--- START ---

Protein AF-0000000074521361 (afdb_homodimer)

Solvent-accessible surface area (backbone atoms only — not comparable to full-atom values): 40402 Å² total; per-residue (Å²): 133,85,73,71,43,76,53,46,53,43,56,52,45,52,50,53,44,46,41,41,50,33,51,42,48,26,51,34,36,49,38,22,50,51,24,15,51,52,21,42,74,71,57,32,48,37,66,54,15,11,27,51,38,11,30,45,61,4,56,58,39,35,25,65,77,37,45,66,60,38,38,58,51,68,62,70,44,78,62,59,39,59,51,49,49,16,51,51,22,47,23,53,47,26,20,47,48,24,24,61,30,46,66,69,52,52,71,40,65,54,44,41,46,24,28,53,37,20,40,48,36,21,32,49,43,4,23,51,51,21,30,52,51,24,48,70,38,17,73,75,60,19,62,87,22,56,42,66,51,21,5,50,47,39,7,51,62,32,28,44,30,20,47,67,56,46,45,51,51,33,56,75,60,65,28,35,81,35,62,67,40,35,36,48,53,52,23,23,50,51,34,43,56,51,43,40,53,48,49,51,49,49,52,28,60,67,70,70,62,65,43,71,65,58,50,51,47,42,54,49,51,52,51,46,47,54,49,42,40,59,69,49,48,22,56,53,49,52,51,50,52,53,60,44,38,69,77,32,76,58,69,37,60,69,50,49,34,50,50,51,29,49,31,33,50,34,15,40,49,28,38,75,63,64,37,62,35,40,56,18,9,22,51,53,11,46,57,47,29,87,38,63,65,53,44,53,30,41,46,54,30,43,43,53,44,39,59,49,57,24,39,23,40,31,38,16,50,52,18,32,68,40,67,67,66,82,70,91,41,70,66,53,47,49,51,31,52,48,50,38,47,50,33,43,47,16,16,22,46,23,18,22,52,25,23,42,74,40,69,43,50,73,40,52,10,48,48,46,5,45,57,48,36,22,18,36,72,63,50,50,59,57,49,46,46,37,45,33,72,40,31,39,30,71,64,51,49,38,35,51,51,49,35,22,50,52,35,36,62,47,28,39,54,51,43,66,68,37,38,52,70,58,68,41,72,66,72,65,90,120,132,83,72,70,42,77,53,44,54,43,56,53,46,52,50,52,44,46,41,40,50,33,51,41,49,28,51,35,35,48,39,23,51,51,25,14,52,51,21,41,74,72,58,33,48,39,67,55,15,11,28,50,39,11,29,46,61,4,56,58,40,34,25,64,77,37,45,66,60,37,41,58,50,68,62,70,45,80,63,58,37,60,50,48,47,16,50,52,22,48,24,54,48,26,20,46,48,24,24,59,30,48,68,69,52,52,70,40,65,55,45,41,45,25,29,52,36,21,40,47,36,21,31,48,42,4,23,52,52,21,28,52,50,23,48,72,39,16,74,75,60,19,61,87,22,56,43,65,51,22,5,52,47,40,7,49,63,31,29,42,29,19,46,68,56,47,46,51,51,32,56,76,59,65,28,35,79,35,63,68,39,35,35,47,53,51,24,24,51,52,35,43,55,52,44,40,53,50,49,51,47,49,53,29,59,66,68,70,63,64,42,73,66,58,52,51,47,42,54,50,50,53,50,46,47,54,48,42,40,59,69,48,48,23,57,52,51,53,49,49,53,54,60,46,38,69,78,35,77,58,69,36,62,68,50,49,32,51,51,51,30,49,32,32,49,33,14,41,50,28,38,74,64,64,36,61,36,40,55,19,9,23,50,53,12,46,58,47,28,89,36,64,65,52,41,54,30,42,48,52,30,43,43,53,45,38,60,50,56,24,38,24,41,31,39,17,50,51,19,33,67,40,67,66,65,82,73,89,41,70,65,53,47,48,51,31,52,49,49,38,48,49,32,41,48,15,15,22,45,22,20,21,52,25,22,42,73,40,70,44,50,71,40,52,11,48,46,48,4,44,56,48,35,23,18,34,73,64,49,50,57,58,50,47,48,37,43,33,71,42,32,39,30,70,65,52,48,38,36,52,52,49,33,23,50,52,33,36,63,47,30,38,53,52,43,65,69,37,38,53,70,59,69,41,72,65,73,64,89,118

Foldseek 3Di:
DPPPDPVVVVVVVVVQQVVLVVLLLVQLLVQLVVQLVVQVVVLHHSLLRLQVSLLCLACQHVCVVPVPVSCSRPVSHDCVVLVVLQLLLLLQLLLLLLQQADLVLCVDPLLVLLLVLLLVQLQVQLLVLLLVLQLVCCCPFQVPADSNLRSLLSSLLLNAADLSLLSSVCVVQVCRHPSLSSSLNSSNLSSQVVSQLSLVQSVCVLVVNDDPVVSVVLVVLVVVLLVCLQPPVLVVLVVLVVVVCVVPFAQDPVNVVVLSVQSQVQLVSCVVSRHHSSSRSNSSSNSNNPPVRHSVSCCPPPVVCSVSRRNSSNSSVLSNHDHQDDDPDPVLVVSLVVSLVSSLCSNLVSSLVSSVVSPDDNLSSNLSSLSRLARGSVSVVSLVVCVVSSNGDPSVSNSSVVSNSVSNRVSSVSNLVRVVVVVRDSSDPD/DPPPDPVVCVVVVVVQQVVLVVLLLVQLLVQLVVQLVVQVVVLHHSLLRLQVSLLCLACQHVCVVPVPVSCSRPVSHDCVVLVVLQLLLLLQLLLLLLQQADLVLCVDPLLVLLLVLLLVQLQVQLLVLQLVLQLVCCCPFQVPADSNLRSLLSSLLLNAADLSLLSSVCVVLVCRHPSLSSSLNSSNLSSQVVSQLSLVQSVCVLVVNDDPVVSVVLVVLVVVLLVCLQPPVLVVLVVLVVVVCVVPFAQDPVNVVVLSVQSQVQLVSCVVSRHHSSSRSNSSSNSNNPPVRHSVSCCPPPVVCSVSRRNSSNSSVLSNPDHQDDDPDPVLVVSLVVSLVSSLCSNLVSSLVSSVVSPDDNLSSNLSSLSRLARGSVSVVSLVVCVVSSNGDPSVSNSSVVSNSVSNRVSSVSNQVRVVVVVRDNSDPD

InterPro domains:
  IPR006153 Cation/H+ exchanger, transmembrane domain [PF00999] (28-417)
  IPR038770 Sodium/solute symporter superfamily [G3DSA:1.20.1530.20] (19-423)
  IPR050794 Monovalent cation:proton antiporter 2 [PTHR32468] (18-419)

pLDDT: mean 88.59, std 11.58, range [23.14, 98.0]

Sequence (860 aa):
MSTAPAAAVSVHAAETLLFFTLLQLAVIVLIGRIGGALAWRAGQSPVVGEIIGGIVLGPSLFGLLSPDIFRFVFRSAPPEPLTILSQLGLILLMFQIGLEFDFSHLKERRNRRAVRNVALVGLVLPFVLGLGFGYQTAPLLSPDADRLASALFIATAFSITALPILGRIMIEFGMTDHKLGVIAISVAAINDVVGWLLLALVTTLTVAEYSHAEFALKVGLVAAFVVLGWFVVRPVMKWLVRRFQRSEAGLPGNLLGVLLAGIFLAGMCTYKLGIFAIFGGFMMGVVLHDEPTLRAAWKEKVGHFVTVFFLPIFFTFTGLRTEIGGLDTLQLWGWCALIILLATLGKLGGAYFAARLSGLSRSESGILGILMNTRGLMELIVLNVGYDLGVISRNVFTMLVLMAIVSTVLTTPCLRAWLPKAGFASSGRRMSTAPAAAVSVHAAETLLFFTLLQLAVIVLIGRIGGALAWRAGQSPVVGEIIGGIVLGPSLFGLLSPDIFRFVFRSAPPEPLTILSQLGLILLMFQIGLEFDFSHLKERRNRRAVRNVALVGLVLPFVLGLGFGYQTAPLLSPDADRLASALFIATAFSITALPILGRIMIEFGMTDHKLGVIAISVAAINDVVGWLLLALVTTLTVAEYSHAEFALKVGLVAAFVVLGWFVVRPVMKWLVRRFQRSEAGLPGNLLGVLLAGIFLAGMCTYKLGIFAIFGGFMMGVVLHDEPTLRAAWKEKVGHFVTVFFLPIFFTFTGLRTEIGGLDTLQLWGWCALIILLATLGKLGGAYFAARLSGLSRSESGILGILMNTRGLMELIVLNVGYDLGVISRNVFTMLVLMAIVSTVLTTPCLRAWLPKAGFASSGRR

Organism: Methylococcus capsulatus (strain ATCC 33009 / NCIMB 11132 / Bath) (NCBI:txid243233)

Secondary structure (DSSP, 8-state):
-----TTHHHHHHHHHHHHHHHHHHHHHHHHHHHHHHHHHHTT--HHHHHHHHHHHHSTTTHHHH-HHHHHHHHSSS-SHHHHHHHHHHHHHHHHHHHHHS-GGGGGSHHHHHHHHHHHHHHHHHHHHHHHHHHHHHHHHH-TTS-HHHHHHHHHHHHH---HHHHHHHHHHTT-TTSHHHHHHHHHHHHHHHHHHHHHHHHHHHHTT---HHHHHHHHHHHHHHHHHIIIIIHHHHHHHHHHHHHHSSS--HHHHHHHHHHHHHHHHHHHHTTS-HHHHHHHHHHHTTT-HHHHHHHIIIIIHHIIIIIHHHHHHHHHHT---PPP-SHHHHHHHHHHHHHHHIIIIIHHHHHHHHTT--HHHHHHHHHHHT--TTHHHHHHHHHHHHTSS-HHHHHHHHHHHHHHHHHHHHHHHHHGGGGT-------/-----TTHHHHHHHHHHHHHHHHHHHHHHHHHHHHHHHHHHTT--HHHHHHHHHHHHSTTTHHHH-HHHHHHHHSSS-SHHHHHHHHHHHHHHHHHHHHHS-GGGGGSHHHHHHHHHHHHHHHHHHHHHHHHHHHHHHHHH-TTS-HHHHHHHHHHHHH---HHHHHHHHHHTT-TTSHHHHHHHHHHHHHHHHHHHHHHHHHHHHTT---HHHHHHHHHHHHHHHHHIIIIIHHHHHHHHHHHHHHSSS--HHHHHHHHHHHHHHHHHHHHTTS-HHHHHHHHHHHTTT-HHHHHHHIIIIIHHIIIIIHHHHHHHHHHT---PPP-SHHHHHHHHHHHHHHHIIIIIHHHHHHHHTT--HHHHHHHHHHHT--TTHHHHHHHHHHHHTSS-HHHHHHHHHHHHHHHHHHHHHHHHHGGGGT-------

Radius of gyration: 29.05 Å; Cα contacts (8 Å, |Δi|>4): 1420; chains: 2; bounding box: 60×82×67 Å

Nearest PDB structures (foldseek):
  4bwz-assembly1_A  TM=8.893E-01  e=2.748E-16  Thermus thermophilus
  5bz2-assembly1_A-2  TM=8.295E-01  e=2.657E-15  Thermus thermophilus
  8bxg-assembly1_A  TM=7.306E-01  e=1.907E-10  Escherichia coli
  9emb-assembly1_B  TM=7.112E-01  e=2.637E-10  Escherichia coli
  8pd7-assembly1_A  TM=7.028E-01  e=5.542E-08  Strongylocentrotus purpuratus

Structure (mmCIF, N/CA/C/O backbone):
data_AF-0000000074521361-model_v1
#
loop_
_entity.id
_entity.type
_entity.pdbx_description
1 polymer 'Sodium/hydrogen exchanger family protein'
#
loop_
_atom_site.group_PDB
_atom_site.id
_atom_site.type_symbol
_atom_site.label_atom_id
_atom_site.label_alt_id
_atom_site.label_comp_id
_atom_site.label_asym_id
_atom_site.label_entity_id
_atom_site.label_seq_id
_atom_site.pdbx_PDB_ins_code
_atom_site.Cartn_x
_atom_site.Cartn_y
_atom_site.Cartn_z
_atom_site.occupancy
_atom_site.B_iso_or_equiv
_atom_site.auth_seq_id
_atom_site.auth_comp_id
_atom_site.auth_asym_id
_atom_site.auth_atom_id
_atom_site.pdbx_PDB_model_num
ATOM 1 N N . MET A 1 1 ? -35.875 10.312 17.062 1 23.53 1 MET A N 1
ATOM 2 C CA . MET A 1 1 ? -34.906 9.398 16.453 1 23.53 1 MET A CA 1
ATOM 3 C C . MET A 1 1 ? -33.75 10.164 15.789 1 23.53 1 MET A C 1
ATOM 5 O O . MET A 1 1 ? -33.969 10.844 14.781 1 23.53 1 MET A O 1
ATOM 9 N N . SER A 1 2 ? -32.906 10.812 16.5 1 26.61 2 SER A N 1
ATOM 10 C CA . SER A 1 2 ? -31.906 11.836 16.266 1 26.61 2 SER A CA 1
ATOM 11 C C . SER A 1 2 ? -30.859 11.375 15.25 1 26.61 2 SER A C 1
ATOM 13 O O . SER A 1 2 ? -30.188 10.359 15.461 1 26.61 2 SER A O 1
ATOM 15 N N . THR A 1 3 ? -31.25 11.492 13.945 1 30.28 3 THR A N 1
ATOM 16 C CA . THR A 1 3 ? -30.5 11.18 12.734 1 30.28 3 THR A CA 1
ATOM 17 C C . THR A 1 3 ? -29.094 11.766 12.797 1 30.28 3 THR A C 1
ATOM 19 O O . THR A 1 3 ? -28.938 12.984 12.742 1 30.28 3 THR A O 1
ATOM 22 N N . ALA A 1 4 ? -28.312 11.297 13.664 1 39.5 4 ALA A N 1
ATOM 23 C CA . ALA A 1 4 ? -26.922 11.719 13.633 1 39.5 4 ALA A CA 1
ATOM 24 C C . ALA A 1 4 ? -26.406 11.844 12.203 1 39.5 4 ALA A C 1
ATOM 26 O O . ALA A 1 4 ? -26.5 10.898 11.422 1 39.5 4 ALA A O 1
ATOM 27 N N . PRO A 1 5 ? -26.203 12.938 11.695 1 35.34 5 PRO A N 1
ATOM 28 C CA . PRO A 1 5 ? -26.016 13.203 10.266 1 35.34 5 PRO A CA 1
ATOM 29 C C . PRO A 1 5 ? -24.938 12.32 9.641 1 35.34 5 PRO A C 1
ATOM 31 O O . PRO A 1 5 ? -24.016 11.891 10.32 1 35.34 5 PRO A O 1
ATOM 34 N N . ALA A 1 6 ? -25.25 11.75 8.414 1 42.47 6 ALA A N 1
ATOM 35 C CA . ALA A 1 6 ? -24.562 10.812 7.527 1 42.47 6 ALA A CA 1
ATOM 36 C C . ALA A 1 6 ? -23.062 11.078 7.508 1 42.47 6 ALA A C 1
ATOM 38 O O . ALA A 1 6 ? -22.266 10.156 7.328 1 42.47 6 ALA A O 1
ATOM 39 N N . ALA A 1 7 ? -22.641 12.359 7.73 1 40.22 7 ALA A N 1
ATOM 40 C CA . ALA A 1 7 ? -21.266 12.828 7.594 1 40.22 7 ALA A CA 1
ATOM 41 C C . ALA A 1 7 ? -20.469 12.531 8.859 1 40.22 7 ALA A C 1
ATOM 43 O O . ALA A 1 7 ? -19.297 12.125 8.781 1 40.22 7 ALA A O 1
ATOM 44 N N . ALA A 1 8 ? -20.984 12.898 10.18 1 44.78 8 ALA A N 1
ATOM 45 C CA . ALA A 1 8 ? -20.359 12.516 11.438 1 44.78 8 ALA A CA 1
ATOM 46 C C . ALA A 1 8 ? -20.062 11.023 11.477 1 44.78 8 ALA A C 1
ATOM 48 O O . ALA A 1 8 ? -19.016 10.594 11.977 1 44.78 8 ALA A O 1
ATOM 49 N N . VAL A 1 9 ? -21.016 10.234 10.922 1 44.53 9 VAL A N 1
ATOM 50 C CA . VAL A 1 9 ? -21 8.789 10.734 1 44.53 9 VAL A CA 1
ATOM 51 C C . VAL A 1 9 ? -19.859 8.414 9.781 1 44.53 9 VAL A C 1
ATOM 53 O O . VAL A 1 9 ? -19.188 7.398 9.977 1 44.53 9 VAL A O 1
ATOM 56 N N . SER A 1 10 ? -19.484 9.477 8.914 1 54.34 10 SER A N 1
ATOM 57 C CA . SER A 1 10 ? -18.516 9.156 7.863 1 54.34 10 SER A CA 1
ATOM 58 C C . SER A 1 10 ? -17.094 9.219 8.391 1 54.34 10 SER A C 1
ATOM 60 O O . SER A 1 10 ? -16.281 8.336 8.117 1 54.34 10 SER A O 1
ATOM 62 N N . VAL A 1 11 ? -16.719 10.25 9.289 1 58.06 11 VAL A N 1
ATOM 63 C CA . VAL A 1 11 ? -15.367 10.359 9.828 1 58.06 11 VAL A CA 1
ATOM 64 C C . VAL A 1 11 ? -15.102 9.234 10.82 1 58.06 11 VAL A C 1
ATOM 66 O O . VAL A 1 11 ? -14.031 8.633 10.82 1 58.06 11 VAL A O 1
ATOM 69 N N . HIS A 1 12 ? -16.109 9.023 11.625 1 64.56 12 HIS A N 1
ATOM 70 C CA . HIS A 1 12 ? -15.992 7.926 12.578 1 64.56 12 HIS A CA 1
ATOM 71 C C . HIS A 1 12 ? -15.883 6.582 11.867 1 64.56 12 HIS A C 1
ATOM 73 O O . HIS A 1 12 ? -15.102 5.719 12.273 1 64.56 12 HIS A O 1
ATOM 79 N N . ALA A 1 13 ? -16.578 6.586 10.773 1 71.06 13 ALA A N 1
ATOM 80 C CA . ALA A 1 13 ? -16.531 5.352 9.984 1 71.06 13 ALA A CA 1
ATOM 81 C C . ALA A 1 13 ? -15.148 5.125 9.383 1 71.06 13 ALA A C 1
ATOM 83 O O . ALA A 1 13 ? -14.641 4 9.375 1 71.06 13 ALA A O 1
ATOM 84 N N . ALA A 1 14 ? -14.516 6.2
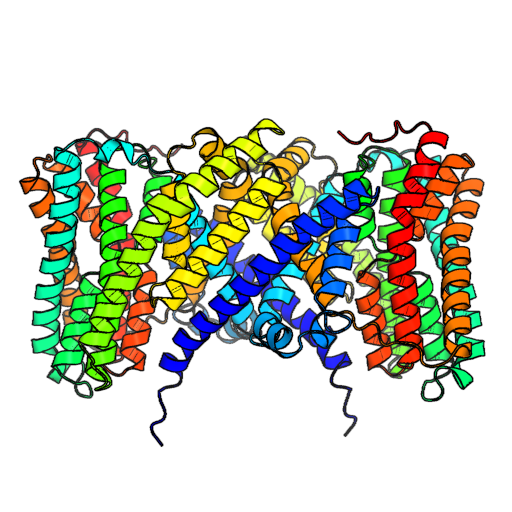19 8.984 1 76.06 14 ALA A N 1
ATOM 85 C CA . ALA A 1 14 ? -13.188 6.117 8.398 1 76.06 14 ALA A CA 1
ATOM 86 C C . ALA A 1 14 ? -12.141 5.762 9.453 1 76.06 14 ALA A C 1
ATOM 88 O O . ALA A 1 14 ? -11.227 4.977 9.188 1 76.06 14 ALA A O 1
ATOM 89 N N . GLU A 1 15 ? -12.391 6.258 10.609 1 80 15 GLU A N 1
ATOM 90 C CA . GLU A 1 15 ? -11.453 5.992 11.695 1 80 15 GLU A CA 1
ATOM 91 C C . GLU A 1 15 ? -11.57 4.555 12.188 1 80 15 GLU A C 1
ATOM 93 O O . GLU A 1 15 ? -10.57 3.914 12.508 1 80 15 GLU A O 1
ATOM 98 N N . THR A 1 16 ? -12.781 4.105 12.305 1 83.06 16 THR A N 1
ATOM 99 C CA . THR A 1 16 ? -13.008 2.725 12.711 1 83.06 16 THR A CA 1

--- END ---

■ **TASK DESCRIPTION**
Could you set down, exactly as written, the lines above between the one holding "ATOM 29 C C" and the one holding "ATOM 43 O O", inclusive, and nothing more?

■ **RESPONSE TO THIS EXERCISE**
ATOM 29 C C . PRO A 1 5 ? -24.938 12.32 9.641 1 35.34 5 PRO A C 1
ATOM 31 O O . PRO A 1 5 ? -24.016 11.891 10.32 1 35.34 5 PRO A O 1
ATOM 34 N N . ALA A 1 6 ? -25.25 11.75 8.414 1 42.47 6 ALA A N 1
ATOM 35 C CA . ALA A 1 6 ? -24.562 10.812 7.527 1 42.47 6 ALA A CA 1
ATOM 36 C C . ALA A 1 6 ? -23.062 11.078 7.508 1 42.47 6 ALA A C 1
ATOM 38 O O . ALA A 1 6 ? -22.266 10.156 7.328 1 42.47 6 ALA A O 1
ATOM 39 N N . ALA A 1 7 ? -22.641 12.359 7.73 1 40.22 7 ALA A N 1
ATOM 40 C CA . ALA A 1 7 ? -21.266 12.828 7.594 1 40.22 7 ALA A CA 1
ATOM 41 C C . ALA A 1 7 ? -20.469 12.531 8.859 1 40.22 7 ALA A C 1
ATOM 43 O O . ALA A 1 7 ? -19.297 12.125 8.781 1 40.22 7 ALA A O 1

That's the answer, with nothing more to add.